Susan currently resides in Pittsburgh, PA, and Rob lives in Montpelier, VT.
If you would like to participate in this project, please email me at jtkirkland [at] gmail [dot] com.
One of the most interesting aspects of art, for me, is seeing the artist through their work. In getting to know artists, I am always amazed at how perfectly the art matches the person. Their work is always a clear, direct, window into their inner being. It lets you see what is going on beneath the surface and should/does make artists feel very vulnerable as the world looks into their soul. In being given just one painting -- no history, no background -- giving a critic is a very interesting and difficult task. What does one piece in isolation say about an artist or about what they are trying to accomplish? It is like drawing a trend line with one data point. Can someone look into your eyes and see your soul? Perhaps, but I think George Bush would have had better luck if he asked Putin to paint him a picture instead.

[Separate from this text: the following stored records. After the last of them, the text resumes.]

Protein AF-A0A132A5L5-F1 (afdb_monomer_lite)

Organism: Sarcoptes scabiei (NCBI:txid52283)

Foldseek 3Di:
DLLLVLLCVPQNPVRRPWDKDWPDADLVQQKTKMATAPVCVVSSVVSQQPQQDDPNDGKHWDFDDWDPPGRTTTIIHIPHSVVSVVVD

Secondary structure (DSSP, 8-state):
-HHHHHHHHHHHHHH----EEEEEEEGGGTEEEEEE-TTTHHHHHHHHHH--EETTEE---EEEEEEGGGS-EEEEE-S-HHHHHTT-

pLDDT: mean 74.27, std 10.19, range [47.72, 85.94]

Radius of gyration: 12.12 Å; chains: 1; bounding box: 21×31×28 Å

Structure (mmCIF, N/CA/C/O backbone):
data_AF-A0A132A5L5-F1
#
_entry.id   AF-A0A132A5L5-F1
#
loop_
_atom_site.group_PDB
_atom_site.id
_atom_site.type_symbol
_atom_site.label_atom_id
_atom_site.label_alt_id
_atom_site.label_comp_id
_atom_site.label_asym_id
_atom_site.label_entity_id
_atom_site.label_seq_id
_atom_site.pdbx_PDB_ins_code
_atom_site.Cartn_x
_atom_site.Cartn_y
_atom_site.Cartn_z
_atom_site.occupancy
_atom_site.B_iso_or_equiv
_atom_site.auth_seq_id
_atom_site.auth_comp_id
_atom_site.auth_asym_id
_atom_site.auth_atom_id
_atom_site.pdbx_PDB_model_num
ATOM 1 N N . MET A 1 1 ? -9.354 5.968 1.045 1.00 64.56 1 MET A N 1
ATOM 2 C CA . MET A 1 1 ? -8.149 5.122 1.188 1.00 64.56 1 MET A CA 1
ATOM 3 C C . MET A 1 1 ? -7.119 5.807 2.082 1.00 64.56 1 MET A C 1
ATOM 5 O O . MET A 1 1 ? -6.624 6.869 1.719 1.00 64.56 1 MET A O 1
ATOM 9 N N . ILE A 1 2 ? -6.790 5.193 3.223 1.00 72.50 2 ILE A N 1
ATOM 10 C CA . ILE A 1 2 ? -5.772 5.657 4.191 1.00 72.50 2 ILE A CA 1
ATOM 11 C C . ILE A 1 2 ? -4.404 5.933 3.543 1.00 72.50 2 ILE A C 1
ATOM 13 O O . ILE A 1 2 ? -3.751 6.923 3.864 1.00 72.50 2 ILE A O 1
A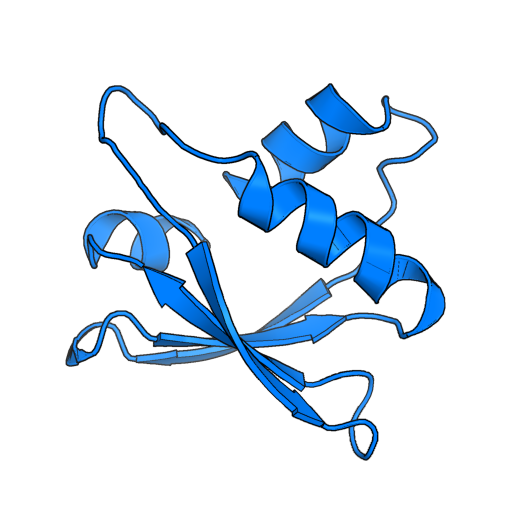TOM 17 N N . ILE A 1 3 ? -3.987 5.091 2.591 1.00 71.00 3 ILE A N 1
ATOM 18 C CA . ILE A 1 3 ? -2.690 5.233 1.922 1.00 71.00 3 ILE A CA 1
ATOM 19 C C . ILE A 1 3 ? -2.649 6.499 1.056 1.00 71.00 3 ILE A C 1
ATOM 21 O O . ILE A 1 3 ? -1.693 7.256 1.145 1.00 71.00 3 ILE A O 1
ATOM 25 N N . ILE A 1 4 ? -3.699 6.776 0.273 1.00 73.62 4 ILE A N 1
ATOM 26 C CA . ILE A 1 4 ? -3.752 7.964 -0.600 1.00 73.62 4 ILE A CA 1
ATOM 27 C C . ILE A 1 4 ? -3.724 9.252 0.225 1.00 73.62 4 ILE A C 1
ATOM 29 O O . ILE A 1 4 ? -3.009 10.186 -0.126 1.00 73.62 4 ILE A O 1
ATOM 33 N N . GLN A 1 5 ? -4.462 9.299 1.338 1.00 75.44 5 GLN A N 1
ATOM 34 C CA . GLN A 1 5 ? -4.451 10.476 2.205 1.00 75.44 5 GLN A CA 1
ATOM 35 C C . GLN A 1 5 ? -3.067 10.733 2.802 1.00 75.44 5 GLN A C 1
ATOM 37 O O . GLN A 1 5 ? -2.585 11.855 2.718 1.00 75.44 5 GLN A O 1
ATOM 42 N N . ASN A 1 6 ? -2.384 9.700 3.300 1.00 74.44 6 ASN A N 1
ATOM 43 C CA . ASN A 1 6 ? -1.024 9.859 3.817 1.00 74.44 6 ASN A CA 1
ATOM 44 C C . ASN A 1 6 ? -0.012 10.242 2.731 1.00 74.44 6 ASN A C 1
ATOM 46 O O . ASN A 1 6 ? 0.867 11.062 2.980 1.00 74.44 6 ASN A O 1
ATOM 50 N N . ILE A 1 7 ? -0.153 9.701 1.517 1.00 75.62 7 ILE A N 1
ATOM 51 C CA . ILE A 1 7 ? 0.672 10.100 0.370 1.00 75.62 7 ILE A CA 1
ATOM 52 C C . ILE A 1 7 ? 0.478 11.592 0.061 1.00 75.62 7 ILE A C 1
ATOM 54 O O . ILE A 1 7 ? 1.464 12.300 -0.144 1.00 75.62 7 ILE A O 1
ATOM 58 N N . ASN A 1 8 ? -0.767 12.080 0.063 1.00 76.81 8 ASN A N 1
ATOM 59 C CA . ASN A 1 8 ? -1.070 13.500 -0.136 1.00 76.81 8 ASN A CA 1
ATOM 60 C C . ASN A 1 8 ? -0.467 14.371 0.975 1.00 76.81 8 ASN A C 1
ATOM 62 O O . ASN A 1 8 ? 0.109 15.413 0.678 1.00 76.81 8 ASN A O 1
ATOM 66 N N . THR A 1 9 ? -0.558 13.942 2.237 1.00 77.12 9 THR A N 1
ATOM 67 C CA . THR A 1 9 ? -0.002 14.686 3.378 1.00 77.12 9 THR A CA 1
ATOM 68 C C . THR A 1 9 ? 1.526 14.751 3.341 1.00 77.12 9 THR A C 1
ATOM 70 O O . THR A 1 9 ? 2.095 15.798 3.628 1.00 77.12 9 THR A O 1
ATOM 73 N N . LEU A 1 10 ? 2.202 13.658 2.971 1.00 76.69 10 LEU A N 1
ATOM 74 C CA . LEU A 1 10 ? 3.668 13.578 2.994 1.00 76.69 10 LEU A CA 1
ATOM 75 C C . LEU A 1 10 ? 4.348 14.181 1.765 1.00 76.69 10 LEU A C 1
ATOM 77 O O . LEU A 1 10 ? 5.444 14.726 1.878 1.00 76.69 10 LEU A O 1
ATOM 81 N N . HIS A 1 11 ? 3.739 14.056 0.586 1.00 74.56 11 HIS A N 1
ATOM 82 C CA . HIS A 1 11 ? 4.362 14.456 -0.679 1.00 74.56 11 HIS A CA 1
ATOM 83 C C . HIS A 1 11 ? 3.655 15.631 -1.376 1.00 74.56 11 HIS A C 1
ATOM 85 O O . HIS A 1 11 ? 4.118 16.070 -2.432 1.00 74.56 11 HIS A O 1
ATOM 91 N N . GLY A 1 12 ? 2.566 16.154 -0.801 1.00 71.06 12 GLY A N 1
ATOM 92 C CA . GLY A 1 12 ? 1.736 17.203 -1.399 1.00 71.06 12 GLY A CA 1
ATOM 93 C C . GLY A 1 12 ? 0.942 16.722 -2.622 1.00 71.06 12 GLY A C 1
ATOM 94 O O . GLY A 1 12 ? 1.170 15.632 -3.145 1.00 71.06 12 GLY A O 1
ATOM 95 N N . GLU A 1 13 ? 0.022 17.552 -3.122 1.00 65.56 13 GLU A N 1
ATOM 96 C CA . GLU A 1 13 ? -0.882 17.210 -4.242 1.00 65.56 13 GLU A CA 1
ATOM 97 C C . GLU A 1 13 ? -0.160 16.887 -5.566 1.00 65.56 13 GLU A C 1
ATOM 99 O O . GLU A 1 13 ? -0.666 16.136 -6.398 1.00 65.56 13 GLU A O 1
ATOM 104 N N . TYR A 1 14 ? 1.046 17.429 -5.767 1.00 56.44 14 TYR A N 1
ATOM 105 C CA . TYR A 1 14 ? 1.851 17.195 -6.972 1.00 56.44 14 TYR A CA 1
ATOM 106 C C . TYR A 1 14 ? 2.765 15.967 -6.849 1.00 56.44 14 TYR A C 1
ATOM 108 O O . TYR A 1 14 ? 3.096 15.337 -7.856 1.00 56.44 14 TYR A O 1
ATOM 116 N N . GLY A 1 15 ? 3.157 15.592 -5.627 1.00 56.78 15 GLY A N 1
ATOM 117 C CA . GLY A 1 15 ? 3.969 14.404 -5.360 1.00 56.78 15 GLY A CA 1
ATOM 118 C C . GLY A 1 15 ? 3.155 13.1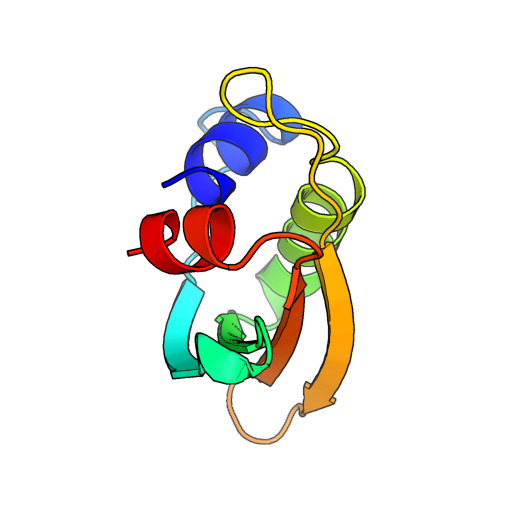17 -5.204 1.00 56.78 15 GLY A C 1
ATOM 119 O O . GLY A 1 15 ? 3.746 12.036 -5.129 1.00 56.78 15 GLY A O 1
ATOM 120 N N . SER A 1 16 ? 1.824 13.223 -5.181 1.00 58.62 16 SER A N 1
ATOM 121 C CA . SER A 1 16 ? 0.914 12.167 -4.744 1.00 58.62 16 SER A CA 1
ATOM 122 C C . SER A 1 16 ? 0.290 11.297 -5.829 1.00 58.62 16 SER A C 1
ATOM 124 O O . SER A 1 16 ? -0.475 10.383 -5.514 1.00 58.62 16 SER A O 1
ATOM 126 N N . LYS A 1 17 ? 0.663 11.487 -7.101 1.00 68.56 17 LYS A N 1
ATOM 127 C CA . LYS A 1 17 ? 0.307 10.557 -8.189 1.00 68.56 17 LYS A CA 1
ATOM 128 C C . LYS A 1 17 ? 1.122 9.260 -8.101 1.00 68.56 17 LYS A C 1
ATOM 130 O O . LYS A 1 17 ? 1.853 8.892 -9.019 1.00 68.56 17 LYS A O 1
ATOM 135 N N . ILE A 1 18 ? 1.022 8.575 -6.968 1.00 75.44 18 ILE A N 1
ATOM 136 C CA . ILE A 1 18 ? 1.534 7.224 -6.786 1.00 75.44 18 ILE A CA 1
ATOM 137 C C . ILE A 1 18 ? 0.427 6.268 -7.209 1.00 75.44 18 ILE A C 1
ATOM 139 O O . ILE A 1 18 ? -0.587 6.127 -6.530 1.00 75.44 18 ILE A O 1
ATOM 143 N N . PHE A 1 19 ? 0.643 5.600 -8.336 1.00 76.56 19 PHE A N 1
ATOM 144 C CA . PHE A 1 19 ? -0.225 4.523 -8.786 1.00 76.56 19 PHE A CA 1
ATOM 145 C C . PHE A 1 19 ? 0.169 3.222 -8.092 1.00 76.56 19 PHE A C 1
ATOM 147 O O . PHE A 1 19 ? 1.335 2.811 -8.127 1.00 76.56 19 PHE A O 1
ATOM 154 N N . PHE A 1 20 ? -0.813 2.591 -7.457 1.00 82.12 20 PHE A N 1
ATOM 155 C CA . PHE A 1 20 ? -0.676 1.280 -6.848 1.00 82.12 20 PHE A CA 1
ATOM 156 C C . PHE A 1 20 ? -1.962 0.481 -7.016 1.00 82.12 20 PHE A C 1
ATOM 158 O O . PHE A 1 20 ? -3.054 1.039 -6.954 1.00 82.12 20 PHE A O 1
ATOM 165 N N . ASP A 1 21 ? -1.818 -0.831 -7.172 1.00 83.50 21 ASP A N 1
ATOM 166 C CA . ASP A 1 21 ? -2.936 -1.763 -7.275 1.00 83.50 21 ASP A CA 1
ATOM 167 C C . ASP A 1 21 ? -2.888 -2.758 -6.122 1.00 83.50 21 ASP A C 1
ATOM 169 O O . ASP A 1 21 ? -1.825 -3.268 -5.769 1.00 83.50 21 ASP A O 1
ATOM 173 N N . ILE A 1 22 ? -4.040 -3.105 -5.561 1.00 83.00 22 ILE A N 1
ATOM 174 C CA . ILE A 1 22 ? -4.136 -4.180 -4.572 1.00 83.00 22 ILE A CA 1
ATOM 175 C C . ILE A 1 22 ? -4.467 -5.470 -5.324 1.00 83.00 22 ILE A C 1
ATOM 177 O O . ILE A 1 22 ? -5.560 -5.625 -5.855 1.00 83.00 22 ILE A O 1
ATOM 181 N N . LEU A 1 23 ? -3.521 -6.408 -5.376 1.00 84.25 23 LEU A N 1
ATOM 182 C CA . LEU A 1 23 ? -3.676 -7.655 -6.131 1.00 84.25 23 LEU A CA 1
ATOM 183 C C . LEU A 1 23 ? -4.420 -8.731 -5.345 1.00 84.25 23 LEU A C 1
ATOM 185 O O . LEU A 1 23 ? -5.149 -9.537 -5.916 1.00 84.25 23 LEU A O 1
ATOM 189 N N . LYS A 1 24 ? -4.189 -8.797 -4.032 1.00 82.62 24 LYS A N 1
ATOM 190 C CA . LYS A 1 24 ? -4.821 -9.799 -3.171 1.00 82.62 24 LYS A CA 1
ATOM 191 C C . LYS A 1 24 ? -4.837 -9.334 -1.728 1.00 82.62 24 LYS A C 1
ATOM 193 O O . LYS A 1 24 ? -3.833 -8.845 -1.222 1.00 82.62 24 LYS A O 1
ATOM 198 N N . HIS A 1 25 ? -5.945 -9.576 -1.045 1.00 81.88 25 HIS A N 1
ATOM 199 C CA . HIS A 1 25 ? -6.107 -9.292 0.373 1.00 81.88 25 HIS A CA 1
ATOM 200 C C . HIS A 1 25 ? -6.522 -10.541 1.136 1.00 81.88 25 HIS A C 1
ATOM 202 O O . HIS A 1 25 ? -7.369 -11.314 0.694 1.00 81.88 25 HIS A O 1
ATOM 208 N N . CYS A 1 26 ? -5.878 -10.745 2.279 1.00 81.25 26 CYS A N 1
ATOM 209 C CA . CYS A 1 26 ? -6.143 -11.826 3.205 1.00 81.25 26 CYS A CA 1
ATOM 210 C C . CYS A 1 26 ? -6.439 -11.226 4.586 1.00 81.25 26 CYS A C 1
ATOM 212 O O . CYS A 1 26 ? -5.504 -10.965 5.353 1.00 81.25 26 CYS A O 1
ATOM 214 N N . PRO A 1 27 ? -7.724 -11.031 4.926 1.00 76.75 27 PRO A N 1
ATOM 215 C CA . PRO A 1 27 ? -8.100 -10.408 6.188 1.00 76.75 27 PRO A CA 1
ATOM 216 C C . PRO A 1 27 ? -7.762 -11.277 7.398 1.00 76.75 27 PRO A C 1
ATOM 218 O O . PRO A 1 27 ? -7.387 -10.748 8.435 1.00 76.75 27 PRO A O 1
ATOM 221 N N . LYS A 1 28 ? -7.796 -12.612 7.253 1.00 79.12 28 LYS A N 1
ATOM 222 C CA . LYS A 1 28 ? -7.464 -13.559 8.334 1.00 79.12 28 LYS A CA 1
ATOM 223 C C . LYS A 1 28 ? -6.060 -13.347 8.904 1.00 79.12 28 LYS A C 1
ATOM 225 O O . LYS A 1 28 ? -5.844 -13.533 10.092 1.00 79.12 28 LYS A O 1
ATOM 230 N N . ASN A 1 29 ? -5.116 -12.953 8.048 1.00 77.56 29 ASN A N 1
ATOM 231 C CA . ASN A 1 29 ? -3.712 -12.786 8.424 1.00 77.56 29 ASN A CA 1
ATOM 232 C C . ASN A 1 29 ? -3.297 -11.311 8.462 1.00 77.56 29 ASN A C 1
ATOM 234 O O . ASN A 1 29 ? -2.102 -11.031 8.596 1.00 77.56 29 ASN A O 1
ATOM 238 N N . CYS A 1 30 ? -4.254 -10.395 8.275 1.00 80.56 30 CYS A N 1
ATOM 239 C CA . CYS A 1 30 ? -4.019 -8.973 8.065 1.00 80.56 30 CYS A CA 1
ATOM 240 C C . CYS A 1 30 ? -2.933 -8.720 7.008 1.00 80.56 30 CYS A C 1
ATOM 242 O O . CYS A 1 30 ? -2.046 -7.902 7.229 1.00 80.56 30 CYS A O 1
ATOM 244 N N . ARG A 1 31 ? -2.978 -9.430 5.869 1.00 83.94 31 ARG A N 1
ATOM 245 C CA . ARG A 1 31 ? -1.969 -9.331 4.800 1.00 83.94 31 ARG A CA 1
ATOM 246 C C . ARG A 1 31 ? -2.549 -8.890 3.465 1.00 83.94 31 ARG A C 1
ATOM 248 O O . ARG A 1 31 ? -3.576 -9.413 3.041 1.00 83.94 31 ARG A O 1
ATOM 255 N N . ALA A 1 32 ? -1.852 -8.002 2.767 1.00 84.81 32 ALA A N 1
ATOM 256 C CA . ALA A 1 32 ? -2.205 -7.584 1.414 1.00 84.81 32 ALA A CA 1
ATOM 257 C C . ALA A 1 32 ? -0.991 -7.630 0.484 1.00 84.81 32 ALA A C 1
ATOM 259 O O . ALA A 1 32 ? 0.127 -7.325 0.894 1.00 84.81 32 ALA A O 1
ATOM 260 N N . PHE A 1 33 ? -1.229 -8.011 -0.766 1.00 85.38 33 PHE A N 1
ATOM 261 C CA . PHE A 1 33 ? -0.283 -7.906 -1.865 1.00 85.38 33 PHE A CA 1
ATOM 262 C C . PHE A 1 33 ? -0.614 -6.666 -2.673 1.00 85.38 33 PHE A C 1
ATOM 264 O O . PHE A 1 33 ? -1.708 -6.565 -3.231 1.00 85.38 33 PHE A O 1
ATOM 271 N N . ILE A 1 34 ? 0.335 -5.744 -2.737 1.00 85.56 34 ILE A N 1
ATOM 272 C CA . ILE A 1 34 ? 0.188 -4.478 -3.444 1.00 85.56 34 ILE A CA 1
ATOM 273 C C . ILE A 1 34 ? 1.239 -4.398 -4.539 1.00 85.56 34 ILE A C 1
ATOM 275 O O . ILE A 1 34 ? 2.402 -4.705 -4.309 1.00 85.56 34 ILE A O 1
ATOM 279 N N . ARG A 1 35 ? 0.820 -4.007 -5.733 1.00 85.88 35 ARG A N 1
ATOM 280 C CA . ARG A 1 35 ? 1.672 -3.704 -6.875 1.00 85.88 35 ARG A CA 1
ATOM 281 C C . ARG A 1 35 ? 1.893 -2.202 -6.918 1.00 85.88 35 ARG A C 1
ATOM 283 O O . ARG A 1 35 ? 0.930 -1.449 -6.820 1.00 85.88 35 ARG A O 1
ATOM 290 N N . VAL A 1 36 ? 3.134 -1.772 -7.077 1.00 85.94 36 VAL A N 1
ATOM 291 C CA . VAL A 1 36 ? 3.518 -0.356 -7.121 1.00 85.94 36 VAL A CA 1
ATOM 292 C C . VAL A 1 36 ? 4.530 -0.161 -8.235 1.00 85.94 36 VAL A C 1
ATOM 294 O O . VAL A 1 36 ? 5.444 -0.964 -8.397 1.00 85.94 36 VAL A O 1
ATOM 297 N N . ASP A 1 37 ? 4.418 0.929 -8.993 1.00 84.44 37 ASP A N 1
ATOM 298 C CA . ASP A 1 37 ? 5.478 1.276 -9.941 1.00 84.44 37 ASP A CA 1
ATOM 299 C C . ASP A 1 37 ? 6.827 1.393 -9.209 1.00 84.44 37 ASP A C 1
ATOM 301 O O . ASP A 1 37 ? 6.939 2.047 -8.168 1.00 84.44 37 ASP A O 1
ATOM 305 N N . ALA A 1 38 ? 7.868 0.783 -9.771 1.00 81.31 38 ALA A N 1
ATOM 306 C CA . ALA A 1 38 ? 9.210 0.764 -9.209 1.00 81.31 38 ALA A CA 1
ATOM 307 C C . ALA A 1 38 ? 9.735 2.165 -8.868 1.00 81.31 38 ALA A C 1
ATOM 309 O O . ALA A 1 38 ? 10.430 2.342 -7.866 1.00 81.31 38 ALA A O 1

This painting is interesting and scary. These ribbons are floating in deep space or deep in the ocean, in a very dark place. One light source projects out. Oddly, the light source is blue and it enlightens both the white and the red. Does the blue symbolize peace? Personal, political, or both? Is this an overtly political piece? Is the artist saying something about the USA, either consciously or unconsciously? I don’t know but I believe that this is both a political and a spiritual person and that they have these issues on the forefront of their mind. Is this person a light in what they perceive to be a dark place? Or, are they in a dark place, looking, searching, or hoping to find the light?
The initial feeling is that the ribbons are isolated, but closer examination reveals that there is more around the ribbons. If only more light were projected or created in the space, the ribbons would not be so alone. I believe the painter is calling for more light. I believe the artist believes it would be a much more interesting and beautiful world with more light, unfortunately, in painting the way the world exists through the artists eyes, there wasn’t enough light at the time. We should all hope for more light in the future.
The only thing that concerns me about the painting is the two brown ribbons projecting on the lower section. I feel there is a disconnect there. What does it have to do with the rest of the painting? It feels to me to be a distraction that doesn’t relate to the rest. What does it mean and why is it there? Hope reaching out? Is this person a great fan of Barack Obama? I don’t know whether this is intentionally or unintentionally a political statement but it seems forced. Regardless, I think it is interesting and I would like to see more. There is a subtle depth to the work that draws you in and calls for closer examination.
By Rob Hitzig
It has always been my opinion that it is the viewer that completes a work. This completion, as Mr. Hertzig points out, is difficult when based on one work. It is doubly so when the work is non-narrative.